_Extracted information:_
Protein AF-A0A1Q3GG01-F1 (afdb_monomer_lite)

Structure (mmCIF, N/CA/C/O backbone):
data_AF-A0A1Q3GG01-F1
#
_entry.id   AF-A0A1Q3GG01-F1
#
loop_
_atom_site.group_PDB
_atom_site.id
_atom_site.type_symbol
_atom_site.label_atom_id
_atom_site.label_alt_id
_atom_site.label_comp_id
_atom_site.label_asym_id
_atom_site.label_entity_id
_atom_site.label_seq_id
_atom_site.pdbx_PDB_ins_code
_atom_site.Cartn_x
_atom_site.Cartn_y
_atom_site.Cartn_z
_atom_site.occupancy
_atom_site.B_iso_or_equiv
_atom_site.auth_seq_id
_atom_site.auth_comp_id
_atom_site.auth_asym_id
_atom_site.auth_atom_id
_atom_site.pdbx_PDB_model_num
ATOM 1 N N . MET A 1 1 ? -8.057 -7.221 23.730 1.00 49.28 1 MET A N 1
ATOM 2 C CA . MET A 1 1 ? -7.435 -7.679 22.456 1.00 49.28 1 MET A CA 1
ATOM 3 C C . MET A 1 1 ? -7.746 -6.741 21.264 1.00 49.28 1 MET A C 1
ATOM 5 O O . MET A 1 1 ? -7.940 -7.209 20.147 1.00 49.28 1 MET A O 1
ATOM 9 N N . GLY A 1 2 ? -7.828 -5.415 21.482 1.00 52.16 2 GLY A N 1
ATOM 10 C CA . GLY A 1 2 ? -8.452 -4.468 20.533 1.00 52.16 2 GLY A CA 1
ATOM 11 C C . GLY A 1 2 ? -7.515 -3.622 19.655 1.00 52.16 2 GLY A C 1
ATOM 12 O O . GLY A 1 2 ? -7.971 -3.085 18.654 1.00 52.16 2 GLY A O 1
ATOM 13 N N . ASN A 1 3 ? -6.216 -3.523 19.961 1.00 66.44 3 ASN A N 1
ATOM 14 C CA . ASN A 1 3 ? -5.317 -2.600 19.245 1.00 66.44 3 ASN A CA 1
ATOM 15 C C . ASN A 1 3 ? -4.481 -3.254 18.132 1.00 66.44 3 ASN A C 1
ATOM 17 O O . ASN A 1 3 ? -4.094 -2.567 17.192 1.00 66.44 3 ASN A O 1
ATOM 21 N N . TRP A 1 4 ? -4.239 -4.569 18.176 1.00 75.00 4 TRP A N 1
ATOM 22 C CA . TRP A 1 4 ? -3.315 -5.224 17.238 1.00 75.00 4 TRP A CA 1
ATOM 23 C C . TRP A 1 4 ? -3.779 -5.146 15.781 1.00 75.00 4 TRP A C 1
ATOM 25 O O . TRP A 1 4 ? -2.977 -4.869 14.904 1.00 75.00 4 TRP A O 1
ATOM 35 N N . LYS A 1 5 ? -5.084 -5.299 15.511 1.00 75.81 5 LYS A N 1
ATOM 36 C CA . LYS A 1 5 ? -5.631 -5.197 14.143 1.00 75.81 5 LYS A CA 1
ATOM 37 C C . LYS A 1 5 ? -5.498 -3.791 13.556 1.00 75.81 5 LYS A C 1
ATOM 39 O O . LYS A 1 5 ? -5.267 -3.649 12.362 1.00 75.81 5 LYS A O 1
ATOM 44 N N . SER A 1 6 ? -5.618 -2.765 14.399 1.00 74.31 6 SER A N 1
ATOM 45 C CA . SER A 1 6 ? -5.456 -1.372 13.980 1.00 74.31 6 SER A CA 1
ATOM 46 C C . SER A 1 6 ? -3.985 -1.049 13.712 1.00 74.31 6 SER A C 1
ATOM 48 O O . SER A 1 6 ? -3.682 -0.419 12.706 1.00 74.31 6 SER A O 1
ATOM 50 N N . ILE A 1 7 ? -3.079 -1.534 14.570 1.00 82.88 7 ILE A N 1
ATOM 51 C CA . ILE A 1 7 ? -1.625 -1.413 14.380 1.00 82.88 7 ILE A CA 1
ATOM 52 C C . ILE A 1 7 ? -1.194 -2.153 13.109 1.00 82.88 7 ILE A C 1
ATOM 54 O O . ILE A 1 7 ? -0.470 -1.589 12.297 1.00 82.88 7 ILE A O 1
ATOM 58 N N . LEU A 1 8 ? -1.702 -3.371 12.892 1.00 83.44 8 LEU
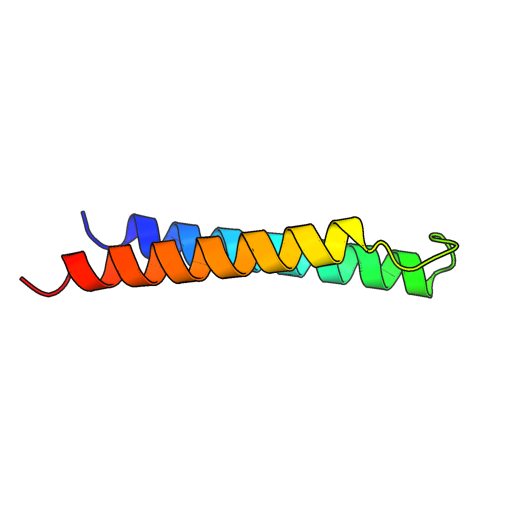 A N 1
ATOM 59 C CA . LEU A 1 8 ? -1.438 -4.157 11.688 1.00 83.44 8 LEU A CA 1
ATOM 60 C C . LEU A 1 8 ? -1.919 -3.424 10.429 1.00 83.44 8 LEU A C 1
ATOM 62 O O . LEU A 1 8 ? -1.185 -3.349 9.453 1.00 83.44 8 LEU A O 1
ATOM 66 N N . GLY A 1 9 ? -3.118 -2.831 10.465 1.00 81.38 9 GLY A N 1
ATOM 67 C CA . GLY A 1 9 ? -3.642 -2.033 9.354 1.00 81.38 9 GLY A CA 1
ATOM 68 C C . GLY A 1 9 ? -2.766 -0.819 9.027 1.00 81.38 9 GLY A C 1
ATOM 69 O O . GLY A 1 9 ? -2.475 -0.580 7.859 1.00 81.38 9 GLY A O 1
ATOM 70 N N . ILE A 1 10 ? -2.282 -0.097 10.044 1.00 82.75 10 ILE A N 1
ATOM 71 C CA . ILE A 1 10 ? -1.350 1.029 9.859 1.00 82.75 10 ILE A CA 1
ATOM 72 C C . ILE A 1 10 ? -0.019 0.544 9.272 1.00 82.75 10 ILE A C 1
ATOM 74 O O . ILE A 
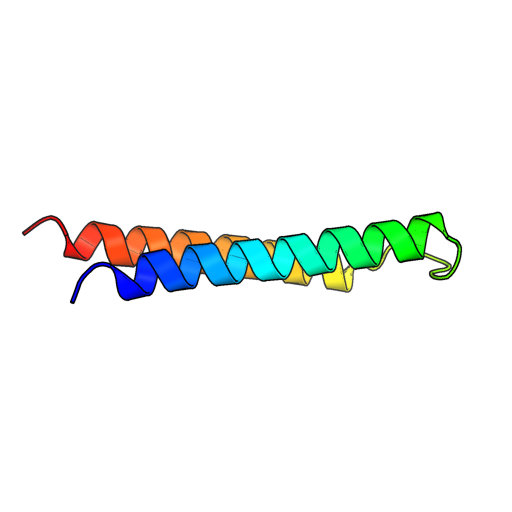1 10 ? 0.502 1.161 8.348 1.00 82.75 10 ILE A O 1
ATOM 78 N N . PHE A 1 11 ? 0.512 -0.572 9.775 1.00 86.62 11 PHE A N 1
ATOM 79 C CA . PHE A 1 11 ? 1.773 -1.140 9.302 1.00 86.62 11 PHE A CA 1
ATOM 80 C C . PHE A 1 11 ? 1.690 -1.560 7.831 1.00 86.62 11 PHE A C 1
ATOM 82 O O . PHE A 1 11 ? 2.566 -1.237 7.037 1.00 86.62 11 PHE A O 1
ATOM 89 N
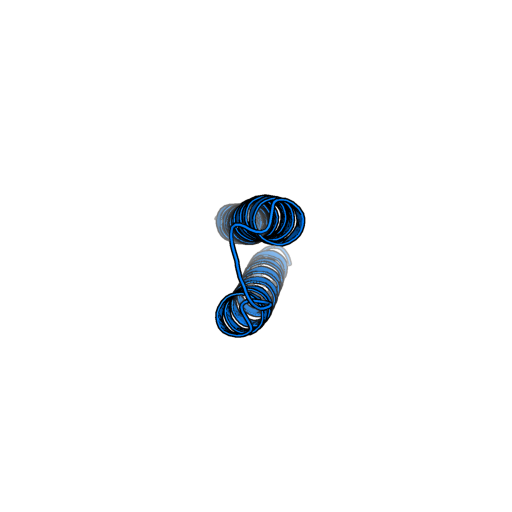 N . ILE A 1 12 ? 0.586 -2.200 7.450 1.00 86.75 12 ILE A N 1
ATOM 90 C CA . ILE A 1 12 ? 0.302 -2.607 6.073 1.00 86.75 12 ILE A CA 1
ATOM 91 C C . ILE A 1 12 ? 0.246 -1.387 5.133 1.00 86.75 12 ILE A C 1
ATOM 93 O O . ILE A 1 12 ? 0.842 -1.408 4.057 1.00 86.75 12 ILE A O 1
ATOM 97 N N . ILE A 1 13 ? -0.413 -0.300 5.552 1.00 85.94 13 ILE A N 1
ATOM 98 C CA . ILE A 1 13 ? -0.479 0.948 4.772 1.00 85.94 13 ILE A CA 1
ATOM 99 C C . ILE A 1 13 ? 0.911 1.592 4.648 1.00 85.94 13 ILE A C 1
ATOM 101 O O . ILE A 1 13 ? 1.294 2.014 3.560 1.00 85.94 13 ILE A O 1
ATOM 105 N N . MET A 1 14 ? 1.682 1.632 5.738 1.00 87.06 14 MET A N 1
ATOM 106 C C
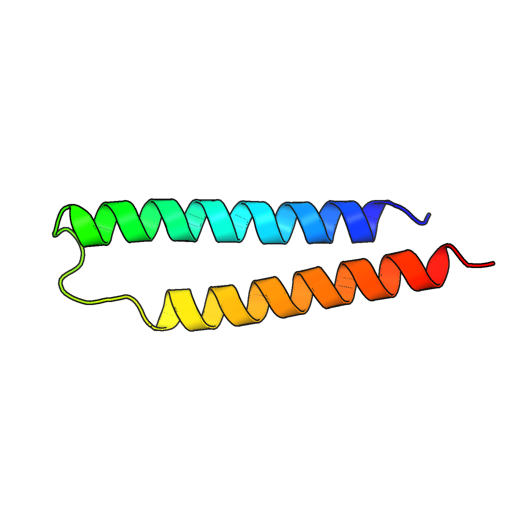A . MET A 1 14 ? 3.059 2.141 5.761 1.00 87.06 14 MET A CA 1
ATOM 107 C C . MET A 1 14 ? 3.973 1.378 4.792 1.00 87.06 14 MET A C 1
ATOM 109 O O . MET A 1 14 ? 4.687 2.003 4.009 1.00 87.06 14 MET A O 1
ATOM 113 N N . SER A 1 15 ? 3.925 0.041 4.804 1.00 86.81 15 SER A N 1
ATOM 114 C CA . SER A 1 15 ? 4.711 -0.800 3.893 1.00 86.81 15 SER A CA 1
ATOM 115 C C . SER A 1 15 ? 4.355 -0.545 2.426 1.00 86.81 15 SER A C 1
ATOM 117 O O . SER A 1 15 ? 5.256 -0.372 1.604 1.00 86.81 15 SER A O 1
ATOM 119 N N . ALA A 1 16 ? 3.062 -0.424 2.104 1.00 84.69 16 ALA A N 1
ATOM 120 C CA . ALA A 1 16 ? 2.616 -0.078 0.752 1.00 84.69 16 ALA A CA 1
ATOM 121 C C . ALA A 1 16 ? 3.095 1.317 0.316 1.00 84.69 16 ALA A C 1
ATOM 123 O O . ALA A 1 16 ? 3.471 1.520 -0.839 1.00 84.69 16 ALA A O 1
ATOM 124 N N . LEU A 1 17 ? 3.132 2.278 1.245 1.00 86.94 17 LEU A N 1
ATOM 125 C CA . LEU A 1 17 ? 3.657 3.617 0.983 1.00 86.94 17 LEU A CA 1
ATOM 126 C C . LEU A 1 17 ? 5.160 3.587 0.669 1.00 86.94 17 LEU A C 1
ATOM 128 O O . LEU A 1 17 ? 5.612 4.260 -0.258 1.00 86.94 17 LEU A O 1
ATOM 132 N N . SER A 1 18 ? 5.940 2.788 1.401 1.00 88.56 18 SER A N 1
ATOM 133 C CA . SER A 1 18 ? 7.371 2.609 1.128 1.00 88.56 18 SER A CA 1
ATOM 134 C C . SER A 1 18 ? 7.627 1.982 -0.244 1.00 88.56 18 SER
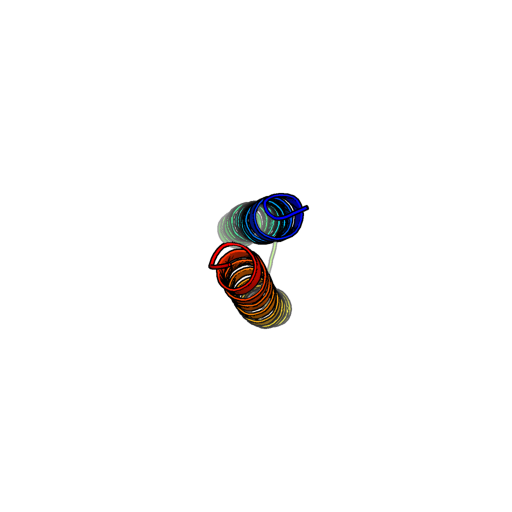 A C 1
ATOM 136 O O . SER A 1 18 ? 8.511 2.448 -0.969 1.00 88.56 18 SER A O 1
ATOM 138 N N . GLU A 1 19 ? 6.839 0.980 -0.643 1.00 85.69 19 GLU A N 1
ATOM 139 C CA . GLU A 1 19 ? 6.922 0.402 -1.990 1.00 85.69 19 GLU A CA 1
ATOM 140 C C . GLU A 1 19 ? 6.531 1.404 -3.078 1.00 85.69 19 GLU A C 1
ATOM 142 O O . GLU A 1 19 ? 7.211 1.487 -4.103 1.00 85.69 19 GLU A O 1
ATOM 147 N N . CYS A 1 20 ? 5.498 2.216 -2.837 1.00 85.88 20 CYS A N 1
ATOM 148 C CA . CYS A 1 20 ? 5.097 3.301 -3.730 1.00 85.88 20 CYS A CA 1
ATOM 149 C C . CYS A 1 20 ? 6.249 4.284 -3.967 1.00 85.88 20 CYS A C 1
ATOM 151 O O . CYS A 1 20 ? 6.616 4.556 -5.109 1.00 85.88 20 CYS A O 1
ATOM 153 N N . ILE A 1 21 ? 6.882 4.759 -2.889 1.00 87.38 21 ILE A N 1
ATOM 154 C CA . ILE A 1 21 ? 8.005 5.703 -2.959 1.00 87.38 21 ILE A CA 1
ATOM 155 C C . ILE A 1 21 ? 9.208 5.075 -3.672 1.00 87.38 21 ILE A C 1
ATOM 157 O O . ILE A 1 21 ? 9.840 5.726 -4.506 1.00 87.38 21 ILE A O 1
ATOM 161 N N . SER A 1 22 ? 9.528 3.815 -3.365 1.00 86.38 22 SER A N 1
ATOM 162 C CA . SER A 1 22 ? 10.619 3.075 -4.015 1.00 86.38 22 SER A CA 1
ATOM 163 C C . SER A 1 22 ? 10.384 2.948 -5.521 1.00 86.38 22 SER A C 1
ATOM 165 O O . SER A 1 22 ? 11.267 3.227 -6.332 1.00 86.38 22 SER A O 1
ATOM 167 N N . THR A 1 23 ? 9.157 2.614 -5.903 1.00 84.31 23 THR A N 1
ATOM 168 C CA . THR A 1 23 ? 8.749 2.457 -7.300 1.00 84.31 23 THR A CA 1
ATOM 169 C C . THR A 1 23 ? 8.724 3.786 -8.038 1.00 84.31 23 THR A C 1
ATOM 171 O O . THR A 1 23 ? 9.220 3.874 -9.157 1.00 84.31 23 THR A O 1
ATOM 174 N N . PHE A 1 24 ? 8.236 4.846 -7.394 1.00 85.12 24 PHE A N 1
ATOM 175 C CA . PHE A 1 24 ? 8.255 6.196 -7.947 1.00 85.12 24 PHE A CA 1
ATOM 176 C C . PHE A 1 24 ? 9.686 6.681 -8.199 1.00 85.12 24 PHE A C 1
ATOM 178 O O . PHE A 1 24 ? 9.972 7.251 -9.251 1.00 85.12 24 PHE A O 1
ATOM 185 N N . LYS A 1 25 ? 10.614 6.405 -7.270 1.00 84.81 25 LYS A N 1
ATOM 186 C CA . LYS A 1 25 ? 12.042 6.687 -7.471 1.00 84.81 25 LYS A CA 1
ATOM 187 C C . LYS A 1 25 ? 12.611 5.913 -8.662 1.00 84.81 25 LYS A C 1
ATOM 189 O O . LYS A 1 25 ? 13.310 6.523 -9.462 1.00 84.81 25 LYS A O 1
ATOM 194 N N . LYS A 1 26 ? 12.279 4.624 -8.808 1.00 84.44 26 LYS A N 1
ATOM 195 C CA . LYS A 1 26 ? 12.709 3.788 -9.947 1.00 84.44 26 LYS A CA 1
ATOM 196 C C . LYS A 1 26 ? 12.136 4.263 -11.285 1.00 84.44 26 LYS A C 1
ATOM 198 O O . LYS A 1 26 ? 12.840 4.259 -12.289 1.00 84.44 26 LYS A O 1
ATOM 203 N N . TYR A 1 27 ? 10.880 4.704 -11.296 1.00 82.44 27 TYR A N 1
ATOM 204 C CA . TYR A 1 27 ? 10.245 5.289 -12.475 1.00 82.44 27 TYR A CA 1
ATOM 205 C C . TYR A 1 27 ? 10.917 6.608 -12.863 1.00 82.44 27 TYR A C 1
ATOM 207 O O . TYR A 1 27 ? 11.311 6.797 -14.009 1.00 82.44 27 TYR A O 1
ATOM 215 N N . ARG A 1 28 ? 11.159 7.490 -11.886 1.00 81.25 28 ARG A N 1
ATOM 216 C CA . ARG A 1 28 ? 11.855 8.762 -12.118 1.00 81.25 28 ARG A CA 1
ATOM 217 C C . ARG A 1 28 ? 13.311 8.580 -12.549 1.00 81.25 28 ARG A C 1
ATOM 219 O O . ARG A 1 28 ? 13.812 9.397 -13.312 1.00 81.25 28 ARG A O 1
ATOM 226 N N . SER A 1 29 ? 13.993 7.542 -12.067 1.00 86.88 29 SER A N 1
ATOM 227 C CA . SER A 1 29 ? 15.370 7.236 -12.468 1.00 86.88 29 SER A CA 1
ATOM 228 C C . SER A 1 29 ? 15.470 6.562 -13.841 1.00 86.88 29 SER A C 1
ATOM 230 O O . SER A 1 29 ? 16.571 6.193 -14.233 1.00 86.88 29 SER A O 1
ATOM 232 N N . GLY A 1 30 ? 14.349 6.345 -14.543 1.00 81.00 30 GLY A N 1
ATOM 233 C CA . GLY A 1 30 ? 14.322 5.667 -15.842 1.00 81.00 30 GLY A CA 1
ATOM 234 C C . GLY A 1 30 ? 14.602 4.163 -15.771 1.00 81.00 30 GLY A C 1
ATOM 235 O O . GLY A 1 30 ? 14.796 3.532 -16.801 1.00 81.00 30 GLY A O 1
ATOM 236 N N . ALA A 1 31 ? 14.619 3.571 -14.569 1.00 80.62 31 ALA A N 1
ATOM 237 C CA . ALA A 1 31 ? 14.812 2.129 -14.391 1.00 80.62 31 ALA A CA 1
ATOM 238 C C . ALA A 1 31 ? 13.543 1.318 -14.720 1.00 80.62 31 ALA A C 1
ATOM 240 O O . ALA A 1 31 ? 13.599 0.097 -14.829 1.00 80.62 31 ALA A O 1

_Work instruction:_
Each line above starting at the one holding "ATOM 71 C CA" and ending at the one holding "1 10 ? 0.502" should be set down exactly as it stands, both ends included, with no pictures.

_Written answer:_
ATOM 71 C CA . ILE A 1 10 ? -1.350 1.029 9.859 1.00 82.75 10 ILE A CA 1
ATOM 72 C C . ILE A 1 10 ? -0.019 0.544 9.272 1.00 82.75 10 ILE A C 1
ATOM 74 O O . ILE A 
1 10 ? 0.502 1.161 8.348 1.00 82.75 10 ILE A O 1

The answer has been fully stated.